→ DATA FOR ANALYSIS
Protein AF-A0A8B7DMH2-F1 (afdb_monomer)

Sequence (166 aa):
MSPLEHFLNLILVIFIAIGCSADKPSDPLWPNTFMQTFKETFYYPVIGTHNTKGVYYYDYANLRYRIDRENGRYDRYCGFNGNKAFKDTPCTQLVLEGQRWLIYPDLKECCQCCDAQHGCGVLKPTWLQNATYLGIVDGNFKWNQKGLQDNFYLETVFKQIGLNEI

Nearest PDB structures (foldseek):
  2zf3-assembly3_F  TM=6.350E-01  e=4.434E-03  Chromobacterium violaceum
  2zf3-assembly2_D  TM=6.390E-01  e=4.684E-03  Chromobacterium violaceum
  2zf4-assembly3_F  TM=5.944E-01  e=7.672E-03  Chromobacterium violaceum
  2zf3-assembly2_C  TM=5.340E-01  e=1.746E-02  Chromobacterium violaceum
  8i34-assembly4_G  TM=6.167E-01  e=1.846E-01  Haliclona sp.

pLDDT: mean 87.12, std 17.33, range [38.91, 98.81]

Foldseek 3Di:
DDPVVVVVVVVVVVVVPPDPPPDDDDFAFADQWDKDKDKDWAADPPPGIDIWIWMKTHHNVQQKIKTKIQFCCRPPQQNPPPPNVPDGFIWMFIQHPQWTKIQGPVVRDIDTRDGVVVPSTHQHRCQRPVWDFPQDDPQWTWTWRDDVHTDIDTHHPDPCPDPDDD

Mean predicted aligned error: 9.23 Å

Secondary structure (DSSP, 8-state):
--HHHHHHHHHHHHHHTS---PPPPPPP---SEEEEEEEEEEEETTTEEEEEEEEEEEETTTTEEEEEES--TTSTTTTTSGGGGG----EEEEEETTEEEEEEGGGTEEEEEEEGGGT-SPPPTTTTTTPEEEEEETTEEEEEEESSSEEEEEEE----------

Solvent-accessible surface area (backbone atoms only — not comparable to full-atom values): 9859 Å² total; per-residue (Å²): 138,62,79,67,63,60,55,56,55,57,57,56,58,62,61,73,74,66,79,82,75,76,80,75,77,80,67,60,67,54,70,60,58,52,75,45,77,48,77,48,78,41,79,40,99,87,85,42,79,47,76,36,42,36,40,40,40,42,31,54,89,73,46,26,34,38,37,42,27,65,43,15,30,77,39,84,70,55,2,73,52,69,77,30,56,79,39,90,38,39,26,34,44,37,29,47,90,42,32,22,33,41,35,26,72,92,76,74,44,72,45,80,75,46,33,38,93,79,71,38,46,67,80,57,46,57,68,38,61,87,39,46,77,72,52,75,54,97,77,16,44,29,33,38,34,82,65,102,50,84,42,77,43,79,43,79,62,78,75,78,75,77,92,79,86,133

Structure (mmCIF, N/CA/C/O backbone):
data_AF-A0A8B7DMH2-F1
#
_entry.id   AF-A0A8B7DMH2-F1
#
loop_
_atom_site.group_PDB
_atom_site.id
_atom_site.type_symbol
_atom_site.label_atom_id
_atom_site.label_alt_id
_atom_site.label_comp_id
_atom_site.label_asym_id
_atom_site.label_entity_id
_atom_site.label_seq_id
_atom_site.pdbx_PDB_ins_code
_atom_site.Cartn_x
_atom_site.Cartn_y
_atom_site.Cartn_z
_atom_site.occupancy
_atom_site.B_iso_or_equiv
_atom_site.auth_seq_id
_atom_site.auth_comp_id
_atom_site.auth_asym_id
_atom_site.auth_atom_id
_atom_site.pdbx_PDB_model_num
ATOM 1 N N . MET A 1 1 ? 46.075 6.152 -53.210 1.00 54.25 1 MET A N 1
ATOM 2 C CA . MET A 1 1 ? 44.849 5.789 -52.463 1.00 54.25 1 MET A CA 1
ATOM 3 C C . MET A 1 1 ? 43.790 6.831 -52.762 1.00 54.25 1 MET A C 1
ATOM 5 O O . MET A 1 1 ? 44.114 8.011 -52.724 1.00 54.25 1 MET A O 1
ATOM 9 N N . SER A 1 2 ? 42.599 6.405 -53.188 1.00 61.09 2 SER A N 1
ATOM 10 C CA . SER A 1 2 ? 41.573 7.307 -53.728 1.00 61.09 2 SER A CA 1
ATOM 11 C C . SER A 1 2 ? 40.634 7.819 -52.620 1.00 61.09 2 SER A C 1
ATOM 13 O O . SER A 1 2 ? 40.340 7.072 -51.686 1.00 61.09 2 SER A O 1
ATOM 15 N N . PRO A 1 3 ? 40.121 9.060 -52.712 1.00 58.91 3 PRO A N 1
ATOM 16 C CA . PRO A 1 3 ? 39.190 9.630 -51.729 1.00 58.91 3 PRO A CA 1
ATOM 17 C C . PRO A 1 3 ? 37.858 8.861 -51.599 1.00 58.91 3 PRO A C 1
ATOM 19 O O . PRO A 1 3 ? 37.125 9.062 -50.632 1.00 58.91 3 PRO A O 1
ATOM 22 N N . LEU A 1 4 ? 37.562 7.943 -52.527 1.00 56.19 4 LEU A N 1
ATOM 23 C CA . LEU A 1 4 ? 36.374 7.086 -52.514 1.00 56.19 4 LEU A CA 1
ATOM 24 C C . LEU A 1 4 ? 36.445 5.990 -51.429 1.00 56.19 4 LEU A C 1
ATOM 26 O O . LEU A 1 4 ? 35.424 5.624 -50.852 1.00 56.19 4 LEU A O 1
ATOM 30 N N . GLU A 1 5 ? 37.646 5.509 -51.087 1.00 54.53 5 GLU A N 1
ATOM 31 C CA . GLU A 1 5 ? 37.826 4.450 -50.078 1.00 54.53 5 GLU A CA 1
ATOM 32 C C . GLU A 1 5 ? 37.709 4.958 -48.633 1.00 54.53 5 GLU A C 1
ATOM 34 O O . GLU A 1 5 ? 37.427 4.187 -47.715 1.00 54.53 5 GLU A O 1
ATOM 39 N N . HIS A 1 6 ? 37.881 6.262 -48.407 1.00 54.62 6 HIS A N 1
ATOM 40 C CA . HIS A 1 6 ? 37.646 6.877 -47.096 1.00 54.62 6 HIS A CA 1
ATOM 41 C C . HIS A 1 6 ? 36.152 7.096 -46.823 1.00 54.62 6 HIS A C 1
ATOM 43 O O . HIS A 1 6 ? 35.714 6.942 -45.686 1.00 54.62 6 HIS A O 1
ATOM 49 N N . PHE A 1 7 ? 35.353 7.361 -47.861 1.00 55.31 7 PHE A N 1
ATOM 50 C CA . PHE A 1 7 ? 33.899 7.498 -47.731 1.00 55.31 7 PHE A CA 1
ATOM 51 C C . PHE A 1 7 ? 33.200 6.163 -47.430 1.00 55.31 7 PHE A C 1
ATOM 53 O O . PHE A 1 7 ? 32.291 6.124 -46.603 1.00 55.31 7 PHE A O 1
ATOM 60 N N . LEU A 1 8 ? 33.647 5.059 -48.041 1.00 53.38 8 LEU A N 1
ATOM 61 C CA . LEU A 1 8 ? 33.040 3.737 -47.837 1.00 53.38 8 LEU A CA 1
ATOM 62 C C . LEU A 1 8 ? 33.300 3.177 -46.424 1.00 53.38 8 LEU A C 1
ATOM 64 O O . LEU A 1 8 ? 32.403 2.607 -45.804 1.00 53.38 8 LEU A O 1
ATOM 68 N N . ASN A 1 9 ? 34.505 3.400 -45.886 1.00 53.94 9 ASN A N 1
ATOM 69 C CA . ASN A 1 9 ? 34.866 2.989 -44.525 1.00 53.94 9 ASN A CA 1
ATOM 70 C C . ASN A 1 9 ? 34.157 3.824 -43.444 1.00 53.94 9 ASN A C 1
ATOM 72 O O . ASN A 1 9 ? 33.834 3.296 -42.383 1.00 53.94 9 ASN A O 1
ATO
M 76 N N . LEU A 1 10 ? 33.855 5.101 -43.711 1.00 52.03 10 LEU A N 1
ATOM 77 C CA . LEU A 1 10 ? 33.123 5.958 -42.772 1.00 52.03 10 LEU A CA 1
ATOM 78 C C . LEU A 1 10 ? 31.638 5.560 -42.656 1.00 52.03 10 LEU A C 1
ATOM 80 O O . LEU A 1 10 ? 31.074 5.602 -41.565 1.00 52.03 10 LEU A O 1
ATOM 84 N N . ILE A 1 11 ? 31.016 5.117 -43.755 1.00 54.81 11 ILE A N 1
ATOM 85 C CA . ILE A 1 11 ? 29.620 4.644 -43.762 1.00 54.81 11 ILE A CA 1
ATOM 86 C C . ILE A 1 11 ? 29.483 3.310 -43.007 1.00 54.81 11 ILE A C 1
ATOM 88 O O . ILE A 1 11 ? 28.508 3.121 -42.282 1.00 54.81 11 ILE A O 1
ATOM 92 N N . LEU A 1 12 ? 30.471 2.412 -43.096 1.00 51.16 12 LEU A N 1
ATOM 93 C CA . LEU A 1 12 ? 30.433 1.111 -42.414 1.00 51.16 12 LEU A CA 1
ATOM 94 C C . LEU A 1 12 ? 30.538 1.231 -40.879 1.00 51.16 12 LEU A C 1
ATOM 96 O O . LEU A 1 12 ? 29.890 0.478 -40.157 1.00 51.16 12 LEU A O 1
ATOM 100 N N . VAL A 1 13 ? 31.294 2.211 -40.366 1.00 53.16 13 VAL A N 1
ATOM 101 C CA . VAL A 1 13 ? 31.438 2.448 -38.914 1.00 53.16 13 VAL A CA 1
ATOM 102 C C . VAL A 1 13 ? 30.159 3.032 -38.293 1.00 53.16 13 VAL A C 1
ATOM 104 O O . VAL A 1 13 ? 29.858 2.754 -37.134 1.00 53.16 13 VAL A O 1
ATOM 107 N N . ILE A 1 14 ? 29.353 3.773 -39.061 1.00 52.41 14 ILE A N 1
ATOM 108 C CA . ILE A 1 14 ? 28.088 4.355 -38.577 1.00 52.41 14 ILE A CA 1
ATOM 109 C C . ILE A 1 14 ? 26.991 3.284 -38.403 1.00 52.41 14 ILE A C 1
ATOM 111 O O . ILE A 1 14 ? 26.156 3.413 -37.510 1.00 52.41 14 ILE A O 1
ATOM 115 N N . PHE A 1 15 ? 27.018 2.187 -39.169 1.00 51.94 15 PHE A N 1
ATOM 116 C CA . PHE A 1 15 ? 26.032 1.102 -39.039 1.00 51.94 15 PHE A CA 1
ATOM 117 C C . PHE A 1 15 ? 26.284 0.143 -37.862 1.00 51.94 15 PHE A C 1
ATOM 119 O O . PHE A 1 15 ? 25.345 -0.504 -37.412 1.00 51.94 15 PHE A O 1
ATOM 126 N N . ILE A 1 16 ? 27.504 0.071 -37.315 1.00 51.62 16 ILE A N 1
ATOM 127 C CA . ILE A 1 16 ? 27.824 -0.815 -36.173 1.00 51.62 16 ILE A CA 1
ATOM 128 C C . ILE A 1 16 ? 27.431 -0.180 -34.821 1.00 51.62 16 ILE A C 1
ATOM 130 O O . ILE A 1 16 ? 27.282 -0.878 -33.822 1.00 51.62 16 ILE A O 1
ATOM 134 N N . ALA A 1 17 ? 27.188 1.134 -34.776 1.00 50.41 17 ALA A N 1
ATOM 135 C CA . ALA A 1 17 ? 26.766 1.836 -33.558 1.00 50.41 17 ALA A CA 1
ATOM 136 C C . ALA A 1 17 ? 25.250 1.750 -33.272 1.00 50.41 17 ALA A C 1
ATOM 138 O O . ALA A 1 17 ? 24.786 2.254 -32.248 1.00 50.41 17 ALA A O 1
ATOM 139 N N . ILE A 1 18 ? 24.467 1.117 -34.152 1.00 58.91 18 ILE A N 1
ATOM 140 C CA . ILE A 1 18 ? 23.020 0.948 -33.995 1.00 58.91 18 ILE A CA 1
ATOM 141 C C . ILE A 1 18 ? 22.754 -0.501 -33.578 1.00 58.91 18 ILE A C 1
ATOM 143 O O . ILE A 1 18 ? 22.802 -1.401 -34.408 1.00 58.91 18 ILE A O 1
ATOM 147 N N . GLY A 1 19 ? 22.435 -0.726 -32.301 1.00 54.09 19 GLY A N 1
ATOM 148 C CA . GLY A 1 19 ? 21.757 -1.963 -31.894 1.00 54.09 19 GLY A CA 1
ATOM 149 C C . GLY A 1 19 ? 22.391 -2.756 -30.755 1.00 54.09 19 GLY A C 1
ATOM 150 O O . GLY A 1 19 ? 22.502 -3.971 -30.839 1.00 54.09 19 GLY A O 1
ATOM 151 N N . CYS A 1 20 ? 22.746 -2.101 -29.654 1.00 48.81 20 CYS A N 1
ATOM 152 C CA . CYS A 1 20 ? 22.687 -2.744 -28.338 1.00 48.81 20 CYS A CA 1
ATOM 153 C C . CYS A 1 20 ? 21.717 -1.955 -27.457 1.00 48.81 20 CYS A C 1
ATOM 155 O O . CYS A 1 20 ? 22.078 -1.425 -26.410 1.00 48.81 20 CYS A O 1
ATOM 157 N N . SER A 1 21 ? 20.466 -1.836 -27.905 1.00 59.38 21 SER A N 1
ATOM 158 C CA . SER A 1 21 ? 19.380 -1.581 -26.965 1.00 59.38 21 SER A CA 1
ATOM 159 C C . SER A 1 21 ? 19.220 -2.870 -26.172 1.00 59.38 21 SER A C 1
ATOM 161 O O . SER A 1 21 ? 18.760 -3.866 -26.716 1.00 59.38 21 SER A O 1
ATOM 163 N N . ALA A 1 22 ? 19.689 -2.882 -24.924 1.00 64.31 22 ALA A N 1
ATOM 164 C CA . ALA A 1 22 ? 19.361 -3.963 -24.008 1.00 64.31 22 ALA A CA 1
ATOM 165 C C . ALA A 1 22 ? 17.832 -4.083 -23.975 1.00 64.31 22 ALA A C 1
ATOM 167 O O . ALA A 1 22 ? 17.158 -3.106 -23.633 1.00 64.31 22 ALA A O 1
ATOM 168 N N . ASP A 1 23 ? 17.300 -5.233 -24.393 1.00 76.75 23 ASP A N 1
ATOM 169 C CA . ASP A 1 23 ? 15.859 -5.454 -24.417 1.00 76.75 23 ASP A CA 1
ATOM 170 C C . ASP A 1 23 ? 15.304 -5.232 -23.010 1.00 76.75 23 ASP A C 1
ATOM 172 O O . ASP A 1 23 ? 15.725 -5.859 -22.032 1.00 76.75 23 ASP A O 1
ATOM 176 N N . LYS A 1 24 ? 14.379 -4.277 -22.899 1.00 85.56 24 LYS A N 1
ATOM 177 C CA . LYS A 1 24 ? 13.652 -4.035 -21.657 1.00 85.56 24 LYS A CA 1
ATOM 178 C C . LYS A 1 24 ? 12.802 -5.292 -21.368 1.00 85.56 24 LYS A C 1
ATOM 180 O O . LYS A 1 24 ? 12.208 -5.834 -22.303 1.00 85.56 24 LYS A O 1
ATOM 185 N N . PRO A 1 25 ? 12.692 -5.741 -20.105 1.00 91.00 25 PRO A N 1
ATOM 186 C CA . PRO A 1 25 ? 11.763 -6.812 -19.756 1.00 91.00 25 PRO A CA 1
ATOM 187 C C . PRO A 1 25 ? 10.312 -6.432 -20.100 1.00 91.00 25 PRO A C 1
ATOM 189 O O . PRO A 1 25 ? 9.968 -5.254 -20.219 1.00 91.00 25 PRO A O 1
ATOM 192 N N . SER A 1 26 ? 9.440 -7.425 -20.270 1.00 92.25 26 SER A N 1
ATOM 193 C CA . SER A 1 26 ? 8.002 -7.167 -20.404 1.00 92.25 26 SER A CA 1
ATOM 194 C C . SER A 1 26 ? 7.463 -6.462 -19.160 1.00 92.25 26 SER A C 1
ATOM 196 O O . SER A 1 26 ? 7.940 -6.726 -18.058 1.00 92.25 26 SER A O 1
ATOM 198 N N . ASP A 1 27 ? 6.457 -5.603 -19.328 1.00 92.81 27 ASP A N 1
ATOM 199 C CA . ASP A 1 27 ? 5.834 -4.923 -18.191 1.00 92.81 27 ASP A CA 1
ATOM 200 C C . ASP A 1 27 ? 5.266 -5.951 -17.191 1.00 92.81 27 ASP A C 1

→ EXERCISE
Transcribe the records above exactly, beginning at the line that contains "ATOM 10 C CA" and ending with the line that contains "ATOM 19 O O", both included, and nothing else.

→ OUTPUT
ATOM 10 C CA . SER A 1 2 ? 41.573 7.307 -53.728 1.00 61.09 2 SER A CA 1
ATOM 11 C C . SER A 1 2 ? 40.634 7.819 -52.620 1.00 61.09 2 SER A C 1
ATOM 13 O O . SER A 1 2 ? 40.340 7.072 -51.686 1.00 61.09 2 SER A O 1
ATOM 15 N N . PRO A 1 3 ? 40.121 9.060 -52.712 1.00 58.91 3 PRO A N 1
ATOM 16 C CA . PRO A 1 3 ? 39.190 9.630 -51.729 1.00 58.91 3 PRO A CA 1
ATOM 17 C C . PRO A 1 3 ? 37.858 8.861 -51.599 1.00 58.91 3 PRO A C 1
ATOM 19 O O . PRO A 1 3 ? 37.125 9.062 -50.632 1.00 58.91 3 PRO A O 1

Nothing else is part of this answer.